If you check some motorcycle shops they are selling Intense Tazer Ebikes. Most are not selling well and dealers are discounting them substantially. My local shop has reuduced prices by $1000.


----------



## MikeTowpathTraveler (Aug 12, 2015)

33red said:


> On my list i have the Giant/Yamaha 29 FS Stance 130/120mm at 4,400$US
> the RockyMountain Growler 27+ HT 130mm for a bit more$.
> Are there more i should consider let say under 5,100$.


Yamaha lists a dual suspension YDX Moro, specced at 4500 and 5400 dollars. Just a matter of finding one. That Trek looks to be a well equipped bike in post #4. 

My discretionary budget is severely restricted. When I buy a bike, it's for a very long time. Still riding strong on my early 2017 purchase, a Haibike Full FatSix. 

E-MTB's right now, just like dual purpose, small bore motorcycles, have seen the cost of them skyrocket due to supply chain panic and plain old greed by the sellers, knowing people will pay anything to get into the saddle. It'll be a long time if ever, when this greed disappears. 

If I were in the market right now for another E-MTB (which I am not, one is enough!), I would not discount CraigsList or Facebook Marketplace. I see alot of nice, higher end H-Bikes and the like, lightly used, for half or a bit above the cost of a brand new high end ebike. 

Ebay can be a bit higher. But just last night I was watching the bidding for a Yamaha hard tail YDX Torc ebike with the Yamaha PWX drive system.............12 total miles............and somebody won that bidding with a price of 1200 dollars.

1200 dollars-12 total miles............vs 3500 dollars at your local Yamaha ebike dealer.

Deals can be found out there.


----------



## Jack7782 (Jan 1, 2009)

MikeTowpathTraveler said:


> Yamaha lists a dual suspension YDX Moro, specced at 4500 and 5400 dollars. Just a matter of finding one. That Trek looks to be a well equipped bike in post #4.
> 
> My discretionary budget is severely restricted.
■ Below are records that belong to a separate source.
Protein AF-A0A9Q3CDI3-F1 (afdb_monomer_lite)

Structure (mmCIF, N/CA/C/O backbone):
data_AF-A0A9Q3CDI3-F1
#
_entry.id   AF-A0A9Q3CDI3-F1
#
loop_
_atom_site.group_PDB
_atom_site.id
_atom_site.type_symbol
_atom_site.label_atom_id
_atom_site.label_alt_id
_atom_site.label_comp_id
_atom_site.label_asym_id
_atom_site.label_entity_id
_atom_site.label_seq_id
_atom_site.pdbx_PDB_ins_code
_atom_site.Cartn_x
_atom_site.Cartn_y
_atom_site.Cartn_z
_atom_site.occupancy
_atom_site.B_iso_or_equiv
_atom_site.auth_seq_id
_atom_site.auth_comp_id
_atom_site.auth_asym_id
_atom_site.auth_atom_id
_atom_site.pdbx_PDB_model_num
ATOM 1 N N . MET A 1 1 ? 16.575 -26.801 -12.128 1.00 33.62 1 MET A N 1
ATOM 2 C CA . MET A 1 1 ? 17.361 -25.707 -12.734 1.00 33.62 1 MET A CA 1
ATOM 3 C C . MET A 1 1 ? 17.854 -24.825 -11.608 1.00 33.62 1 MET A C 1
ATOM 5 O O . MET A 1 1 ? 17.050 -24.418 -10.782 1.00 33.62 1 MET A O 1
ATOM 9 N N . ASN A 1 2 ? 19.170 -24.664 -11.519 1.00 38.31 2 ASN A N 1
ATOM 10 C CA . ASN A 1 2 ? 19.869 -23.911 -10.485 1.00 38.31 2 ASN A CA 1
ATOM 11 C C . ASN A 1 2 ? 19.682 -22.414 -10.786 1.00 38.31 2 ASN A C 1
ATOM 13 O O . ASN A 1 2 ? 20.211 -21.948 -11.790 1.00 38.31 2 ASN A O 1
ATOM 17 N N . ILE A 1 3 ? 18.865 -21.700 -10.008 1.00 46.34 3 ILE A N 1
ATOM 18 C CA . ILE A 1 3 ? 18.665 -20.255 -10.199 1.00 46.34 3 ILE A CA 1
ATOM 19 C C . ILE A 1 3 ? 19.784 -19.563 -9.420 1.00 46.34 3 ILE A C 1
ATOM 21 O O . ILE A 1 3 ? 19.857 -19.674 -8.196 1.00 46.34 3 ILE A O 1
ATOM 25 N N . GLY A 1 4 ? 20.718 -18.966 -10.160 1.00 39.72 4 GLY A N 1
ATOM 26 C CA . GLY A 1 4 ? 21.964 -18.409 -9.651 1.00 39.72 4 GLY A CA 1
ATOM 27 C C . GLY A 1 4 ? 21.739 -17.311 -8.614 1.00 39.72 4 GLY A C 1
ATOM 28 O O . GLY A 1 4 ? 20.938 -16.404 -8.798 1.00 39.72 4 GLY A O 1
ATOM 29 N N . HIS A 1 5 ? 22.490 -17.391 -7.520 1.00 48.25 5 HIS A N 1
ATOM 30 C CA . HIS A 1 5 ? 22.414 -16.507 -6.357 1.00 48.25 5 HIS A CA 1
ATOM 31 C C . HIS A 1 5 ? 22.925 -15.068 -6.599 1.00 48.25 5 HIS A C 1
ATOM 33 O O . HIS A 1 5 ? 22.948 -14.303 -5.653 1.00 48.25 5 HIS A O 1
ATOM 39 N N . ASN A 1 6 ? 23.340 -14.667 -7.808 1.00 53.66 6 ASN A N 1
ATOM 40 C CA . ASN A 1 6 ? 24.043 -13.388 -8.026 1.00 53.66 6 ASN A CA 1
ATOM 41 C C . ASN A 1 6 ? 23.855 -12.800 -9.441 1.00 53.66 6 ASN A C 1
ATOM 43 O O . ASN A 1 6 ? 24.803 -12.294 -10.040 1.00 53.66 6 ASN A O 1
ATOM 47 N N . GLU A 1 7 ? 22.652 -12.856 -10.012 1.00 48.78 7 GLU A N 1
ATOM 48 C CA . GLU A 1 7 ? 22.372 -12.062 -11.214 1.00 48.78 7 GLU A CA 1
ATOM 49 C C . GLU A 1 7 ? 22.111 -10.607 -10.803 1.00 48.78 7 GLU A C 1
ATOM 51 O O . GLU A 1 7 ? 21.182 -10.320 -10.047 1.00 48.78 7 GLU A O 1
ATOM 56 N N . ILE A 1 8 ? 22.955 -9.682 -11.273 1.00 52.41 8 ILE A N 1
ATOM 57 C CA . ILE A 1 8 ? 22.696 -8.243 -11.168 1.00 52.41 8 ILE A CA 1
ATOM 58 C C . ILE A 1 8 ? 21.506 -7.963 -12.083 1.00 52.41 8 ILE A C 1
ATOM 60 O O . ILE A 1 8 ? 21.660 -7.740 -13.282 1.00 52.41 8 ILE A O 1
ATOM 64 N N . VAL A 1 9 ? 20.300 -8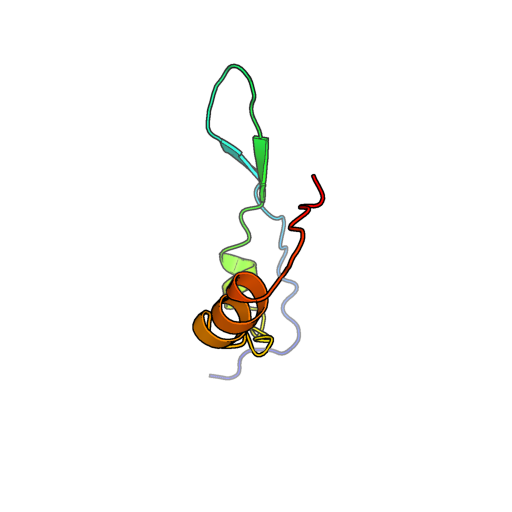.024 -11.525 1.00 53.16 9 VAL A N 1
ATOM 65 C CA . VAL A 1 9 ? 19.114 -7.525 -12.210 1.00 53.16 9 VAL A CA 1
ATOM 66 C C . VAL A 1 9 ? 19.259 -6.009 -12.232 1.00 53.16 9 VAL A C 1
ATOM 68 O O . VAL A 1 9 ? 19.073 -5.360 -11.198 1.00 53.16 9 VAL A O 1
ATOM 71 N N . GLU A 1 10 ? 19.603 -5.437 -13.391 1.00 53.59 10 GLU A N 1
ATOM 72 C CA . GLU A 1 10 ? 19.411 -4.008 -13.656 1.00 53.59 10 GLU A CA 1
ATOM 73 C C . GLU A 1 10 ? 17.914 -3.710 -13.546 1.00 53.59 10 GLU A C 1
ATOM 75 O O . GLU A 1 10 ? 17.162 -3.678 -14.518 1.00 53.59 10 GLU A O 1
ATOM 80 N N . THR A 1 11 ? 17.454 -3.531 -12.312 1.00 56.00 11 THR A N 1
ATOM 81 C CA . THR A 1 11 ? 16.068 -3.207 -12.005 1.00 56.00 11 THR A CA 1
ATOM 82 C C . THR A 1 11 ? 15.921 -1.702 -12.164 1.00 56.00 11 THR A C 1
ATOM 84 O O . THR A 1 11 ? 15.596 -0.989 -11.214 1.00 56.00 11 THR A O 1
ATOM 87 N N . THR A 1 12 ? 16.210 -1.182 -13.361 1.00 55.12 12 THR A N 1
ATOM 88 C CA . THR A 1 12 ? 15.772 0.169 -13.707 1.00 55.12 12 THR A CA 1
ATOM 89 C C . THR A 1 12 ? 14.259 0.093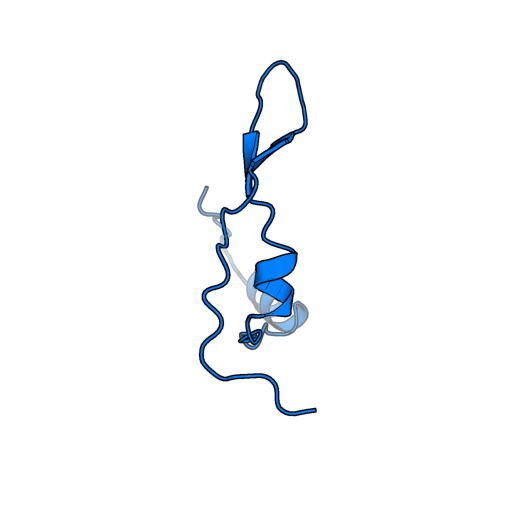 -13.723 1.00 55.12 12 THR A C 1
ATOM 91 O O . THR A 1 12 ? 13.666 -0.425 -14.664 1.00 55.12 12 THR A O 1
ATOM 94 N N . THR A 1 13 ? 13.644 0.491 -12.610 1.00 62.34 13 THR A N 1
ATOM 95 C CA . THR A 1 13 ? 12.201 0.381 -12.424 1.00 62.34 13 THR A CA 1
ATOM 96 C C . THR A 1 13 ? 11.568 1.330 -13.437 1.00 62.34 13 THR A C 1
ATOM 98 O O . THR A 1 13 ? 11.759 2.543 -13.303 1.00 62.34 13 THR A O 1
ATOM 101 N N . PRO A 1 14 ? 10.869 0.832 -14.473 1.00 65.38 14 PRO A N 1
ATOM 102 C CA . PRO A 1 14 ? 10.251 1.732 -15.422 1.00 65.38 14 PRO A CA 1
ATOM 103 C C . PRO A 1 14 ? 9.192 2.556 -14.689 1.00 65.38 14 PRO A C 1
ATOM 105 O O . PRO A 1 14 ? 8.422 2.035 -13.880 1.00 65.38 14 PRO A O 1
ATOM 108 N N . ILE A 1 15 ? 9.166 3.858 -14.953 1.00 66.44 15 ILE A N 1
ATOM 109 C CA . ILE A 1 15 ? 8.121 4.742 -14.451 1.00 66.44 15 ILE A CA 1
ATOM 110 C C . ILE A 1 15 ? 6.962 4.716 -15.449 1.00 66.44 15 ILE A C 1
ATOM 112 O O . ILE A 1 15 ? 7.120 5.088 -16.609 1.00 66.44 15 ILE A O 1
ATOM 116 N N . LEU A 1 16 ? 5.785 4.318 -14.981 1.00 67.38 16 LEU A N 1
ATOM 117 C CA . LEU A 1 16 ? 4.510 4.550 -15.647 1.00 67.38 16 LEU A CA 1
ATOM 118 C C . LEU A 1 16 ? 3.934 5.882 -15.161 1.00 67.38 16 LEU A C 1
ATOM 120 O O . LEU A 1 16 ? 3.756 6.101 -13.966 1.00 67.38 16 LEU A O 1
ATOM 124 N N . ILE A 1 17 ? 3.599 6.773 -16.088 1.00 66.56 17 ILE A N 1
ATOM 125 C CA . ILE A 1 17 ? 2.821 7.979 -15.792 1.00 66.56 17 ILE A CA 1
ATOM 126 C C . ILE A 1 17 ? 1.365 7.667 -16.152 1.00 66.56 17 ILE A C 1
ATOM 128 O O . ILE A 1 17 ? 1.072 7.369 -17.306 1.00 66.56 17 ILE A O 1
ATOM 132 N N . THR A 1 18 ? 0.448 7.704 -15.182 1.00 67.38 18 THR A N 1
ATOM 133 C CA . THR A 1 18 ? -1.013 7.588 -15.423 1.00 67.38 18 THR A CA 1
ATOM 134 C C . THR A 1 18 ? -1.746 8.560 -14.474 1.00 67.38 18 THR A C 1
ATOM 136 O O . THR A 1 18 ? -1.130 9.045 -13.530 1.00 67.38 18 THR A O 1
ATOM 139 N N . TRP A 1 19 ? -3.011 8.982 -14.596 1.00 58.84 19 TRP A N 1
ATOM 140 C CA . TRP A 1 19 ? -4.179 8.595 -15.409 1.00 58.84 19 TRP A CA 1
ATOM 141 C C . TRP A 1 19 ? -5.006 9.849 -15.833 1.00 58.84 19 TRP A C 1
ATOM 143 O O . TRP A 1 19 ? -6.151 9.753 -16.256 1.00 58.84 19 TRP A O 1
ATOM 153 N N . ASN A 1 20 ? -4.465 11.066 -15.741 1.00 60.22 20 ASN A N 1
ATOM 154 C CA . ASN A 1 20 ? -5.063 12.246 -16.377 1.00 60.22 20 ASN A CA 1
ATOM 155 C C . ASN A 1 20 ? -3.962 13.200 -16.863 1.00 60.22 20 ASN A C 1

When I buy a bike, it's for a very long time. Still riding strong on my early 2017 purchase, a Haibike Full FatSix.
> 
> ...


Probably due to availability, Haibike (H-bikes) are not popular on this forum. I agree that they are solid & reliable, especially the models with Yamaha motors/battery packs. I've owned 2 of them over the years and I miss the pure convenience of the old 'external' batteries . . . like on your super commuter


----------



## MikeTowpathTraveler (Aug 12, 2015)

Jack7782 said:


> Probably due to availability Haibike (H-bikes) are not popular on this forum. I agree that they are solid reliable, especially the models with Yamaha motors/battery packs. I've owned 2 of them over the years and I miss the pure convenience of the old external packs . . . like yours


Jack, IMO, this ebike forum was always a more west-coast oriented, small volume, boutique brand ebike centric forum. Thus, a more emphasis on smaller players with a very higher boutique price out the door! The higher the price, the bigger the bragging rights! I'm with you that H-Bike has little to no play on this forum, when folks are actually talking ebikes and not land-issue/analog biker gripes, that is.  Meself, I just plug along with my H-Bike and this spring, will go over 17,000 trouble free miles on the odometer after putting the bike into service in April, 2017.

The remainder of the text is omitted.